--- Task prompt ---
Please return only the lines from the one holding "ATOM 28 C C" through the one holding "ATOM 35 N N", exactly as they appear in the records below, both ends included.

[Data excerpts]
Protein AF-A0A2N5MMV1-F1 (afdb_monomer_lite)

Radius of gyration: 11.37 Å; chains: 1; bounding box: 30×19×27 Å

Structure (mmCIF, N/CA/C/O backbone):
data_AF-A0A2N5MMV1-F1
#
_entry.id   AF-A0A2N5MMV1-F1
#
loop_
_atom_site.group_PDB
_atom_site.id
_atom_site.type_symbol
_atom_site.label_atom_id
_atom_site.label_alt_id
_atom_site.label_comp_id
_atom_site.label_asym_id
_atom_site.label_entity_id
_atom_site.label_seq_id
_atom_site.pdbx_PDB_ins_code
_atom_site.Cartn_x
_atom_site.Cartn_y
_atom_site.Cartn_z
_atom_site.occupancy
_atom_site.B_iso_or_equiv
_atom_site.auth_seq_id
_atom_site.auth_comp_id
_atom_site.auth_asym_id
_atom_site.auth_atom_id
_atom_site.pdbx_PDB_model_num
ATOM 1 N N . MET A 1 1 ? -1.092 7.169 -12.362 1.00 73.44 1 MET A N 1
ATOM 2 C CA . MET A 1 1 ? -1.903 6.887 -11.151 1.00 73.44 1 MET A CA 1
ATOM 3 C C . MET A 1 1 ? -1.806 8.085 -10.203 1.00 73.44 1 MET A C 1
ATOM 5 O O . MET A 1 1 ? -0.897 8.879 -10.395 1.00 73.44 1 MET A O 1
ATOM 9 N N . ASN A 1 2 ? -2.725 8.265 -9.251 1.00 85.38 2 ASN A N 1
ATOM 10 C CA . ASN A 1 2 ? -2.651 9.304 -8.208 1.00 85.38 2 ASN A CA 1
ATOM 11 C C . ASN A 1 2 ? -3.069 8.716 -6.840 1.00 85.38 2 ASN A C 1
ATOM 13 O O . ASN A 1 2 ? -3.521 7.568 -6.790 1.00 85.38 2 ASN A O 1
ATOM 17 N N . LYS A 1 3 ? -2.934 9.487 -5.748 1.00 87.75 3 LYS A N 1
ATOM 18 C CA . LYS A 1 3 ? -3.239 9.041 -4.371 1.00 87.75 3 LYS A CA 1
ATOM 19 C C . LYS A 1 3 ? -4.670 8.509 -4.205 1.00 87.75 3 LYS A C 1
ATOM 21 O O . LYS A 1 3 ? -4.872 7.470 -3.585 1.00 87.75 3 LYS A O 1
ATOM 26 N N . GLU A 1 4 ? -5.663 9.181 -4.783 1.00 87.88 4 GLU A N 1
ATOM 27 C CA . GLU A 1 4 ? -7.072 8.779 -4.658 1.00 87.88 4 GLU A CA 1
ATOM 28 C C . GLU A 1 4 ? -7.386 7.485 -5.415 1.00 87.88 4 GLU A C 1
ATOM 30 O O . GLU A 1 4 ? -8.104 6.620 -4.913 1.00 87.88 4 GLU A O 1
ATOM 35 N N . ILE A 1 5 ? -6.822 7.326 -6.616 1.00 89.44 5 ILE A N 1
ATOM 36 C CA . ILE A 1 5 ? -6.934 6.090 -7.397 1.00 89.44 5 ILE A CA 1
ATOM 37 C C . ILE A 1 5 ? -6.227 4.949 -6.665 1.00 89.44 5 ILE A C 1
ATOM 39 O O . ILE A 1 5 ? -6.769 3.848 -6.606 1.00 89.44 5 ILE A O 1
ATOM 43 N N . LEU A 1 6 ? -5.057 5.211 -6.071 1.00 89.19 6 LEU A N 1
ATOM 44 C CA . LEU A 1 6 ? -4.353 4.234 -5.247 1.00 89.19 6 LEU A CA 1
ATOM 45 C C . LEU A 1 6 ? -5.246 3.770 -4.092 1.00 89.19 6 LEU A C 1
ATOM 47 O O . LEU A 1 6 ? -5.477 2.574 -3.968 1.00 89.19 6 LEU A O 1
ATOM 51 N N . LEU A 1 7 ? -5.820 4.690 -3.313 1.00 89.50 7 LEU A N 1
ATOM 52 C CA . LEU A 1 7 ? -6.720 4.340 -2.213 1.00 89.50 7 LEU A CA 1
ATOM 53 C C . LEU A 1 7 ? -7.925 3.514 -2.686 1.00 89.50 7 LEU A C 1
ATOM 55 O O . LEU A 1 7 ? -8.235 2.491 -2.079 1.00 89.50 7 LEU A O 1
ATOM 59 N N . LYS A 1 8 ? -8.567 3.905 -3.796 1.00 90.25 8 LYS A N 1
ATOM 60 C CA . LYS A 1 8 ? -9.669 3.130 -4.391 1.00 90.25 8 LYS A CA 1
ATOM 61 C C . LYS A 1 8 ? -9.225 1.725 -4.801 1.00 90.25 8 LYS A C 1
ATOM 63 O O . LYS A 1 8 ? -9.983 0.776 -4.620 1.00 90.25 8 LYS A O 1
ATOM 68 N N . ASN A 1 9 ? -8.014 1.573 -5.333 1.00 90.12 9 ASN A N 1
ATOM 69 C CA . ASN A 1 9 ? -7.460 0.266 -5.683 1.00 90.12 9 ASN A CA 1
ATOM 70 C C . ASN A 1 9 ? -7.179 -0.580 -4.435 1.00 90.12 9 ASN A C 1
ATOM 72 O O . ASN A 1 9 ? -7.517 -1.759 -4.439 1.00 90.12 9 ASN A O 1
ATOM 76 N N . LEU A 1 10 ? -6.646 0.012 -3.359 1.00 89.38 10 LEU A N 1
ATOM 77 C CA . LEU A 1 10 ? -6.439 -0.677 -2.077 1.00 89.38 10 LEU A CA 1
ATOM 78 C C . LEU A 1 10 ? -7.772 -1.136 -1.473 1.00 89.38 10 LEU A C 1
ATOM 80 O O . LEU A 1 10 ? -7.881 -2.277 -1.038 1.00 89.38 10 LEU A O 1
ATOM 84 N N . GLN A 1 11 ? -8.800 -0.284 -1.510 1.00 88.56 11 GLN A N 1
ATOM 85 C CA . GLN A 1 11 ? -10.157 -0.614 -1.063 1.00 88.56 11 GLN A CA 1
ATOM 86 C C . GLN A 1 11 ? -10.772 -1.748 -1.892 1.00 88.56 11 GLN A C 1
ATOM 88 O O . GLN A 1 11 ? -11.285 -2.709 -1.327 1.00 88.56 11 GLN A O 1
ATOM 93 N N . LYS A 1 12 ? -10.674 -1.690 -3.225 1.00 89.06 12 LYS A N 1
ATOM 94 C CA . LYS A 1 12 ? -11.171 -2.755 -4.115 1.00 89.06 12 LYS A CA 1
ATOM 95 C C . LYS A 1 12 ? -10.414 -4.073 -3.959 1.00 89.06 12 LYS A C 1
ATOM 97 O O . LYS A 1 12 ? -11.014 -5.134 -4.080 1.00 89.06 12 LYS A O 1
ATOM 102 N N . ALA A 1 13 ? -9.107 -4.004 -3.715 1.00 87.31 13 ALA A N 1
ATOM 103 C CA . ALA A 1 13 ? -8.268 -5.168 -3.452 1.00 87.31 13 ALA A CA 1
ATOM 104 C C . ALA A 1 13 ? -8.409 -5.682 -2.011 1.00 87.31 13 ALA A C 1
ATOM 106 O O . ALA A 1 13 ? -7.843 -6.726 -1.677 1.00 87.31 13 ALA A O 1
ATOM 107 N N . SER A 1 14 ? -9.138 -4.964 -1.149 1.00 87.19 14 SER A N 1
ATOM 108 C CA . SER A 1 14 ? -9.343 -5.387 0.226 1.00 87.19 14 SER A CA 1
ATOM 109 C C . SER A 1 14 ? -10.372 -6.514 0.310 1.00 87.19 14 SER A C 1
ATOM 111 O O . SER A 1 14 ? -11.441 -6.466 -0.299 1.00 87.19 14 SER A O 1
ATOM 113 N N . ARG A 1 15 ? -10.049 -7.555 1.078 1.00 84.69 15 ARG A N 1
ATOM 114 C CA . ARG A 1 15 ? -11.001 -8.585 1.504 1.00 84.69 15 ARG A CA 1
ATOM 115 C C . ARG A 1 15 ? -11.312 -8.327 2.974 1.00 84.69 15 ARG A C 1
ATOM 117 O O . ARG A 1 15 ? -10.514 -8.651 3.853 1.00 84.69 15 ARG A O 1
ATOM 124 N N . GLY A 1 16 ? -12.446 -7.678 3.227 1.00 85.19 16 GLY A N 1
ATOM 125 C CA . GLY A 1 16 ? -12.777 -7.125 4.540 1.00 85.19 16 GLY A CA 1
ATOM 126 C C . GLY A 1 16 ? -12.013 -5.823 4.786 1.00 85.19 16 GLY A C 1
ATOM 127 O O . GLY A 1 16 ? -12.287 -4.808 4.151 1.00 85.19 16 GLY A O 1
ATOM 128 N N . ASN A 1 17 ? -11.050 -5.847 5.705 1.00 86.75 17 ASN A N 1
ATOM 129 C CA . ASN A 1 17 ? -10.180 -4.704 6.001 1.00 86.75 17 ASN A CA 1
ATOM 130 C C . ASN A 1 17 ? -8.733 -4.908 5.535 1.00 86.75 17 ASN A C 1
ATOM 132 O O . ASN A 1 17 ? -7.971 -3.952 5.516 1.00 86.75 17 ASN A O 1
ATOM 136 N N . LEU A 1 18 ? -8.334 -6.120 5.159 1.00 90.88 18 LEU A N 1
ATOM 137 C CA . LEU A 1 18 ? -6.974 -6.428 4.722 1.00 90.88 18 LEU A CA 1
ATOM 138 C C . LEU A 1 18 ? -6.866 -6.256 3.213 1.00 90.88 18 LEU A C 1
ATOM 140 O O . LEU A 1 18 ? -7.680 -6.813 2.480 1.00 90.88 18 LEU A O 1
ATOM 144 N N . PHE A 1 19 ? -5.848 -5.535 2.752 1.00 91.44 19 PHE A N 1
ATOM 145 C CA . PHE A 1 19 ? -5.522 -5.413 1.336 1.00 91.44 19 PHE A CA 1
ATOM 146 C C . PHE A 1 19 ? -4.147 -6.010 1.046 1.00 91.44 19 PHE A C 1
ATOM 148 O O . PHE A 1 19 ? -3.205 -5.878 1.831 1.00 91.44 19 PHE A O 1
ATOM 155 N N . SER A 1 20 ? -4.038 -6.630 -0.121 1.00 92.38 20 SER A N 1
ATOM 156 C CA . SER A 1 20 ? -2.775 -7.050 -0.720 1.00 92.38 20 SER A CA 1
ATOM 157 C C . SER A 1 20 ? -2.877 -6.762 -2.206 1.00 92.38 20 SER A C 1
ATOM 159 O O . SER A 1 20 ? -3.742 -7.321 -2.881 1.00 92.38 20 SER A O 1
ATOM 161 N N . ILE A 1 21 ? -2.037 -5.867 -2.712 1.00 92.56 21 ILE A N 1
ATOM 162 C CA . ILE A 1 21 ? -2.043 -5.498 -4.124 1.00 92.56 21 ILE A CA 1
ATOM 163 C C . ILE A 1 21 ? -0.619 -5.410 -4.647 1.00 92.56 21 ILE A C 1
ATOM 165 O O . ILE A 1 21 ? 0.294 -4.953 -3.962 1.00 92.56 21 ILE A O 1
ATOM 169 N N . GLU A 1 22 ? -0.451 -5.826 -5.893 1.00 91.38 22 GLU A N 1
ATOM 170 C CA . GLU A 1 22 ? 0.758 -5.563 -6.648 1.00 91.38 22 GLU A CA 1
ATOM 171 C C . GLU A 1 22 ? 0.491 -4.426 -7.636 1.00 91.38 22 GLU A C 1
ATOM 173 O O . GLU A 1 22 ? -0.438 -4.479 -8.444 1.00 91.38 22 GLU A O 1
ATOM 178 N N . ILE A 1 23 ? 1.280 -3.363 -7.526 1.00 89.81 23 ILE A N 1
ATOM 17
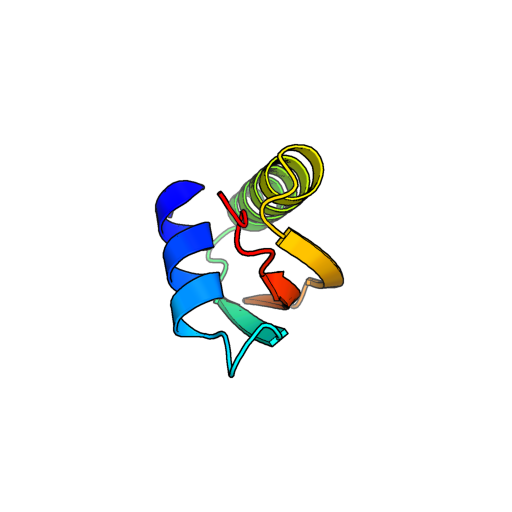9 C CA . ILE A 1 23 ? 1.138 -2.157 -8.333 1.00 89.81 23 ILE A CA 1
ATOM 180 C C . ILE A 1 23 ? 2.249 -2.169 -9.380 1.00 89.81 23 ILE A C 1
ATOM 182 O O . ILE A 1 23 ? 3.418 -2.067 -9.002 1.00 89.81 23 ILE A O 1
ATOM 186 N N . PRO A 1 24 ? 1.935 -2.272 -10.681 1.00 88.38 24 PRO A N 1
ATOM 187 C CA . PRO A 1 24 ? 2.957 -2.196 -11.714 1.00 88.38 24 PRO A CA 1
ATOM 188 C C . PRO A 1 24 ? 3.611 -0.810 -11.704 1.00 88.38 24 PRO A C 1
ATOM 190 O O . PRO A 1 24 ? 2.924 0.213 -11.615 1.00 88.38 24 PRO A O 1
ATOM 193 N N . LYS A 1 25 ? 4.941 -0.774 -11.813 1.00 84.88 25 LYS A N 1
ATOM 194 C CA . LYS A 1 25 ? 5.721 0.459 -11.950 1.00 84.88 25 LYS A CA 1
ATOM 195 C C . LYS A 1 25 ? 6.402 0.470 -13.317 1.00 84.88 25 LYS A C 1
ATOM 197 O O . LYS A 1 25 ? 7.082 -0.482 -13.687 1.00 84.88 25 LYS A O 1
ATOM 202 N N . ALA A 1 26 ? 6.211 1.547 -14.075 1.00 77.94 26 ALA A N 1
ATOM 203 C CA . ALA A 1 26 ? 6.830 1.703 -15.392 1.00 77.94 26 ALA A CA 1
ATOM 204 C C . ALA A 1 26 ? 8.206 2.379 -15.297 1.00 77.94 26 ALA A C 1
ATOM 206 O O . ALA A 1 26 ? 9.073 2.158 -16.142 1.00 77.94 26 ALA A O 1
ATOM 207 N N . ARG A 1 27 ? 8.414 3.227 -14.282 1.00 80.44 27 ARG A N 1
ATOM 208 C CA . ARG A 1 27 ? 9.658 3.971 -14.054 1.00 80.44 27 ARG A CA 1
ATOM 209 C C . ARG A 1 27 ? 10.027 3.953 -12.573 1.00 80.44 27 ARG A C 1
ATOM 211 O O . ARG A 1 27 ? 9.166 3.843 -11.706 1.00 80.44 27 ARG A O 1
ATOM 218 N N . LYS A 1 28 ? 11.310 4.167 -12.256 1.00 77.00 28 LYS A N 1
ATOM 219 C CA . LYS A 1 28 ? 11.758 4.367 -10.861 1.00 77.00 28 LYS A CA 1
ATOM 220 C C . LYS A 1 28 ? 11.048 5.540 -10.174 1.00 77.00 28 LYS A C 1
ATOM 222 O O . LYS A 1 28 ? 10.781 5.478 -8.982 1.00 77.00 28 LYS A O 1
ATOM 227 N N . SER A 1 29 ? 10.688 6.585 -10.919 1.00 81.06 29 SER A N 1
ATOM 228 C CA . SER A 1 29 ? 9.919 7.718 -10.388 1.00 81.06 29 SER A CA 1
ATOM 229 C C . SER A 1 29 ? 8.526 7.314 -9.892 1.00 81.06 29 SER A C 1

--- Solution below ---
ATOM 28 C C . GLU A 1 4 ? -7.386 7.485 -5.415 1.00 87.88 4 GLU A C 1
ATOM 30 O O . GLU A 1 4 ? -8.104 6.620 -4.913 1.00 87.88 4 GLU A O 1
ATOM 35 N N . ILE A 1 5 ? -6.822 7.326 -6.616 1.00 89.44 5 ILE A N 1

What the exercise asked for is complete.